%%
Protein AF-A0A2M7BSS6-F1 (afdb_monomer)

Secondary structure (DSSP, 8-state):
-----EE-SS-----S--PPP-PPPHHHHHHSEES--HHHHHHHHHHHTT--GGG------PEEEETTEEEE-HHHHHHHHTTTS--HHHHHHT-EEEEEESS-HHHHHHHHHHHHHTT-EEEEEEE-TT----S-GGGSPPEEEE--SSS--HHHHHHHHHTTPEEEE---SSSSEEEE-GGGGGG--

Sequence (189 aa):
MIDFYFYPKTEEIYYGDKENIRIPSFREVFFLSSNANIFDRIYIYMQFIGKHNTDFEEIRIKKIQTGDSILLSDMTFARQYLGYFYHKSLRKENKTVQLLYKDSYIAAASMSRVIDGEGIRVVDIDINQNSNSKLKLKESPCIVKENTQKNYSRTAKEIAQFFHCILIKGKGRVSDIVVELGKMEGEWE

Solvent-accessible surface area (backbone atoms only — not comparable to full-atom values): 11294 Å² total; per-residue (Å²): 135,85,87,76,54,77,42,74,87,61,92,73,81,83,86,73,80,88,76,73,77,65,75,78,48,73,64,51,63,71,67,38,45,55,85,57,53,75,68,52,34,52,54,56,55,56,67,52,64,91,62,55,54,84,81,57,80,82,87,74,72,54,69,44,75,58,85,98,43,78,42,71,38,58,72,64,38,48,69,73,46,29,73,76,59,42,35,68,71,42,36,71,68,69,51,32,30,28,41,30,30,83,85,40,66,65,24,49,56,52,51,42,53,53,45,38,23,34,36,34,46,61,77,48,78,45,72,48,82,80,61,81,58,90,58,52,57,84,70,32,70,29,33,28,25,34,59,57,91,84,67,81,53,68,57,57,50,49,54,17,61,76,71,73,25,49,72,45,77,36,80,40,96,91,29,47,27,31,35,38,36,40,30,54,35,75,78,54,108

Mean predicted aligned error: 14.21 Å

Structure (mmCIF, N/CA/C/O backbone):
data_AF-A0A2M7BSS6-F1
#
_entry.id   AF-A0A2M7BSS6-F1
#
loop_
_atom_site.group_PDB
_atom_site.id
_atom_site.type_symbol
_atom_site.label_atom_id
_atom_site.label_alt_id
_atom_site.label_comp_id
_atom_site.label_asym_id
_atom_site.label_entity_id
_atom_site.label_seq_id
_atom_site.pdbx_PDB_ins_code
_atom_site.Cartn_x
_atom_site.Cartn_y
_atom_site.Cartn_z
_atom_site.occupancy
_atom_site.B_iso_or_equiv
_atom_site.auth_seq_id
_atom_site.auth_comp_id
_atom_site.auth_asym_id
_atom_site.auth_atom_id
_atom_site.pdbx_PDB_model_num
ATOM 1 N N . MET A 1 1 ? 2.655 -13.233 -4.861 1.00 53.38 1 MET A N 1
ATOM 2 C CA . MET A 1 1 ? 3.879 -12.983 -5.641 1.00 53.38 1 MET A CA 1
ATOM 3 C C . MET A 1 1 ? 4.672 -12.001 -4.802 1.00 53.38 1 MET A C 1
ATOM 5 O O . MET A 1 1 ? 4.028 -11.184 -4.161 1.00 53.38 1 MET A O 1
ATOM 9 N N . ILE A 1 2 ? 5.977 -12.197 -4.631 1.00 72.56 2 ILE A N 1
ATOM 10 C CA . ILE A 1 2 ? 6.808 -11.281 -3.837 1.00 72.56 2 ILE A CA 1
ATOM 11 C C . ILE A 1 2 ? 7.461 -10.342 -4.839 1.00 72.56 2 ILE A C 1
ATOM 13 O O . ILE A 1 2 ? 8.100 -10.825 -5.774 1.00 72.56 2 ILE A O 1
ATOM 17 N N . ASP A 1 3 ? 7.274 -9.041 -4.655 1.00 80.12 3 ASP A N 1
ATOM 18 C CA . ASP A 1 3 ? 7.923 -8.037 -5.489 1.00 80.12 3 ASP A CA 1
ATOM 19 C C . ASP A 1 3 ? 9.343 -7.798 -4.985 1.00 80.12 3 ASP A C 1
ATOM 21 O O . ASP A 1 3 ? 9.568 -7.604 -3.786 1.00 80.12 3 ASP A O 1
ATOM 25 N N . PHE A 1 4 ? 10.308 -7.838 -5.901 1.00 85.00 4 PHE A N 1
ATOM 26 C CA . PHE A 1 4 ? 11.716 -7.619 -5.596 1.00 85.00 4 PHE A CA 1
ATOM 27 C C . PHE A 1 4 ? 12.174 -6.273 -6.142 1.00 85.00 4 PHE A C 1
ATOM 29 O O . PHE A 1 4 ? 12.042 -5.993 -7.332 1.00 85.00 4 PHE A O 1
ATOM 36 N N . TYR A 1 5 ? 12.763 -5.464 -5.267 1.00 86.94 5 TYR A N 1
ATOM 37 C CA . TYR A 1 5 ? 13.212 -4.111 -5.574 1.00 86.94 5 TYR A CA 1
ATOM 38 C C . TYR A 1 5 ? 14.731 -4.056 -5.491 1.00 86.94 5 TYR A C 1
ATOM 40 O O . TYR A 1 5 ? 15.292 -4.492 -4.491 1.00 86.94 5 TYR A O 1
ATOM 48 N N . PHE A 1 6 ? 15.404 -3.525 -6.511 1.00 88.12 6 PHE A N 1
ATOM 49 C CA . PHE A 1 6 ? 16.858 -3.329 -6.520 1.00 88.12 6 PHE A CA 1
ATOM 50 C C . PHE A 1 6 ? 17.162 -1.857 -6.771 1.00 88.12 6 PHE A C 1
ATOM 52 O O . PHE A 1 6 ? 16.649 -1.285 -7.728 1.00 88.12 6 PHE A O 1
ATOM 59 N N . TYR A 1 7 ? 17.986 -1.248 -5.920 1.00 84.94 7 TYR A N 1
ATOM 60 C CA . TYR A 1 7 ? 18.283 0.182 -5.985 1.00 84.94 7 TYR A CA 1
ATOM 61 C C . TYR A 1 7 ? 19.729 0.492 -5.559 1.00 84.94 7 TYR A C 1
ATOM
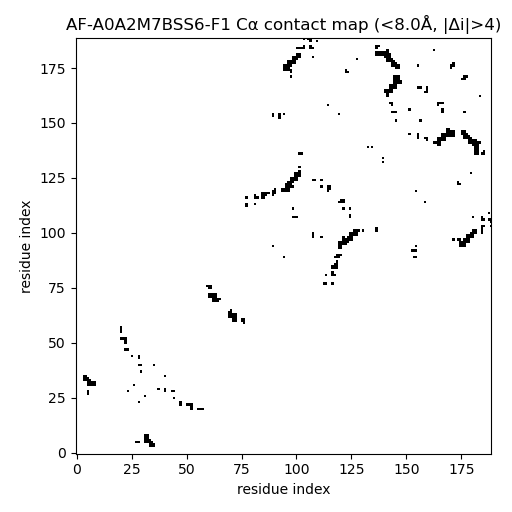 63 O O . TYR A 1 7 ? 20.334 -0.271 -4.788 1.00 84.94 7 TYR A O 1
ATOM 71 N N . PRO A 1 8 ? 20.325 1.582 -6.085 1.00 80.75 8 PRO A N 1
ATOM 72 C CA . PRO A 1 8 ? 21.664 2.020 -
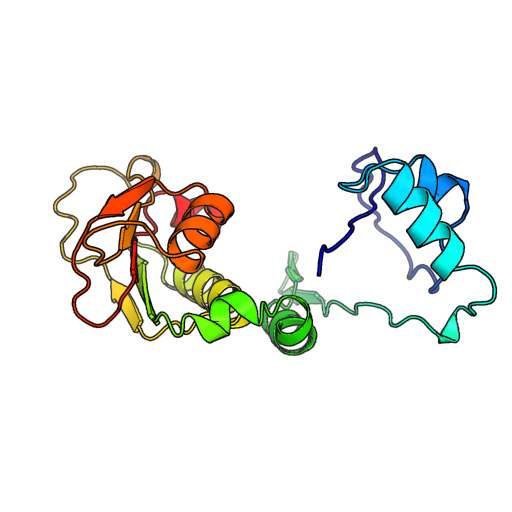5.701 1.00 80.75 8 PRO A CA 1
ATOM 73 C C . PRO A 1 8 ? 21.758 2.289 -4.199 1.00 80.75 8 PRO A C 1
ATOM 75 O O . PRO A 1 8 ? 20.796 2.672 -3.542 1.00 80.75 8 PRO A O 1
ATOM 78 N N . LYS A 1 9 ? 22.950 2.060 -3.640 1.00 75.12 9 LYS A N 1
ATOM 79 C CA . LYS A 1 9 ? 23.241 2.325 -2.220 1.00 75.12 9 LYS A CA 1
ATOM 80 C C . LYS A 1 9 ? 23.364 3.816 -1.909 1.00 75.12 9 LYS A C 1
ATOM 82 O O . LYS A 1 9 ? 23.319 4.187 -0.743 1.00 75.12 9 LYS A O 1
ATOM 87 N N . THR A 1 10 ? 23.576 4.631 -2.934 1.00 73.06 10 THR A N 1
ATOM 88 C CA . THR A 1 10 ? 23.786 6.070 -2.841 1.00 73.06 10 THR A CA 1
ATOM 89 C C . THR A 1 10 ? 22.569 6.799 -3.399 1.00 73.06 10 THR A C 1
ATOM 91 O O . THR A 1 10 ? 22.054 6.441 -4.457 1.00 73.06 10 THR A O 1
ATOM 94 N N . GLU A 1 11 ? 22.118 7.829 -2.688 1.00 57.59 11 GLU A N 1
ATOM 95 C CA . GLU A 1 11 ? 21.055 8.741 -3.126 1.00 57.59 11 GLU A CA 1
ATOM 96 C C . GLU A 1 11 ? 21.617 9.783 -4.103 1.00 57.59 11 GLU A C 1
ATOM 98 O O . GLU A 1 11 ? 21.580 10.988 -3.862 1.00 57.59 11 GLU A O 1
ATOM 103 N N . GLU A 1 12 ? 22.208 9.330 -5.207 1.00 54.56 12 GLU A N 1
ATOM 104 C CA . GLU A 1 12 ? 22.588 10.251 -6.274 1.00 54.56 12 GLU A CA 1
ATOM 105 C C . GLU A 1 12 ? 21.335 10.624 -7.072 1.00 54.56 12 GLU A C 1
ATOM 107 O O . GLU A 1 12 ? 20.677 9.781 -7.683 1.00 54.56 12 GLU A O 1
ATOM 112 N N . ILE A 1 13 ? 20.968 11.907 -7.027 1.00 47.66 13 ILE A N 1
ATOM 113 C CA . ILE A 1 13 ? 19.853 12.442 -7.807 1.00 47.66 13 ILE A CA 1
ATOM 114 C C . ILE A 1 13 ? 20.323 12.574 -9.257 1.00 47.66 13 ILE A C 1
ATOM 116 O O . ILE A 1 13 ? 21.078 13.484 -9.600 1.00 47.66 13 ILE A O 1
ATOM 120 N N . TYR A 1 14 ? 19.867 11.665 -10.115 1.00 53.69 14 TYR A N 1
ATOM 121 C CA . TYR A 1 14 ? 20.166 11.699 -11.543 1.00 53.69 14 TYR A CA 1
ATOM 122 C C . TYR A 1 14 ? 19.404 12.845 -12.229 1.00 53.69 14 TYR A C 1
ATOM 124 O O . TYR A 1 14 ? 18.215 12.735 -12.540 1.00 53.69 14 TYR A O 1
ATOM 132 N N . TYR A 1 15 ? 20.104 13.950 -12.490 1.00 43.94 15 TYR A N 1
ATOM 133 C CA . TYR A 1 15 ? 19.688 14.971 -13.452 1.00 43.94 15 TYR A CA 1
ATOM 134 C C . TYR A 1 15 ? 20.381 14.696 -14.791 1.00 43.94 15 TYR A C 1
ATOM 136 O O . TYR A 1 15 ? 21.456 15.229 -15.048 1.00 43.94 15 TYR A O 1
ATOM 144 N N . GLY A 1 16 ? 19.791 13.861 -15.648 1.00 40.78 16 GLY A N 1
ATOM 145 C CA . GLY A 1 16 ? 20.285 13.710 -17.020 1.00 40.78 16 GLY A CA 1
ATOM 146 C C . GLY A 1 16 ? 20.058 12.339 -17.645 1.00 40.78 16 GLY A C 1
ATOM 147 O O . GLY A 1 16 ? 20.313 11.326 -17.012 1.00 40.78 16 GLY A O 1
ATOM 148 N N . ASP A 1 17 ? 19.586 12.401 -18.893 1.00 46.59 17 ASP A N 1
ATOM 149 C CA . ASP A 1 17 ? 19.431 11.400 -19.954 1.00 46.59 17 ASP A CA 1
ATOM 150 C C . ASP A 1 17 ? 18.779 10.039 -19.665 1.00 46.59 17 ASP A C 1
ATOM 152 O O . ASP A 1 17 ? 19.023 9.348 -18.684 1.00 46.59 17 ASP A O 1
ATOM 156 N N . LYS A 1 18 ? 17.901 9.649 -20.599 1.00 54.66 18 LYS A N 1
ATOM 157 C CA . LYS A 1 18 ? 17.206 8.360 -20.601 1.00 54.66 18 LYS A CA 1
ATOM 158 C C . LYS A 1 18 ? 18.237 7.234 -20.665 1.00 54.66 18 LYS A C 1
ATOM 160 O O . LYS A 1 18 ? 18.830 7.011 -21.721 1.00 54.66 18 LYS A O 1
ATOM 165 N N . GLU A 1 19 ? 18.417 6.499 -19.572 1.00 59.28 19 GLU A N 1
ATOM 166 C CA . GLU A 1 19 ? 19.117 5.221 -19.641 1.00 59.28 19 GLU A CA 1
%%
### TASK REQUIREMENTS
Retype exactly the lines of the data above that fall between the line with "ATOM 103 N N" and the line with "ATOM 147 O O", inclusive, and add nothing.

### ANSWER TO THIS TASK
ATOM 103 N N . GLU A 1 12 ? 22.208 9.330 -5.207 1.00 54.56 12 GLU A N 1
ATOM 104 C CA . GLU A 1 12 ? 22.588 10.251 -6.274 1.00 54.56 12 GLU A CA 1
ATOM 105 C C . GLU A 1 12 ? 21.335 10.624 -7.072 1.00 54.56 12 GLU A C 1
ATOM 107 O O . GLU A 1 12 ? 20.677 9.781 -7.683 1.00 54.56 12 GLU A O 1
ATOM 112 N N . ILE A 1 13 ? 20.968 11.907 -7.027 1.00 47.66 13 ILE A N 1
ATOM 113 C CA . ILE A 1 13 ? 19.853 12.442 -7.807 1.00 47.66 13 ILE A CA 1
ATOM 114 C C . ILE A 1 13 ? 20.323 12.574 -9.257 1.00 47.66 13 ILE A C 1
ATOM 116 O O . ILE A 1 13 ? 21.078 13.484 -9.600 1.00 47.66 13 ILE A O 1
ATOM 120 N N . TYR A 1 14 ? 19.867 11.665 -10.115 1.00 53.69 14 TYR A N 1
ATOM 121 C CA . TYR A 1 14 ? 20.166 11.699 -11.543 1.00 53.69 14 TYR A CA 1
ATOM 122 C C . TYR A 1 14 ? 19.404 12.845 -12.229 1.00 53.69 14 TYR A C 1
ATOM 124 O O . TYR A 1 14 ? 18.215 12.735 -12.540 1.00 53.69 14 TYR A O 1
ATOM 132 N N . TYR A 1 15 ? 20.104 13.950 -12.490 1.00 43.94 15 TYR A N 1
ATOM 133 C CA . TYR A 1 15 ? 19.688 14.971 -13.452 1.00 43.94 15 TYR A CA 1
ATOM 134 C C . TYR A 1 15 ? 20.381 14.696 -14.791 1.00 43.94 15 TYR A C 1
ATOM 136 O O . TYR A 1 15 ? 21.456 15.229 -15.048 1.00 43.94 15 TYR A O 1
ATOM 144 N N . GLY A 1 16 ? 19.791 13.861 -15.648 1.00 40.78 16 GLY A N 1
ATOM 145 C CA . GLY A 1 16 ? 20.285 13.710 -17.020 1.00 40.78 16 GLY A CA 1
ATOM 146 C C . GLY A 1 16 ? 20.058 12.339 -17.645 1.00 40.78 16 GLY A C 1
ATOM 147 O O . GLY A 1 16 ? 20.313 11.326 -17.012 1.00 40.78 16 GLY A O 1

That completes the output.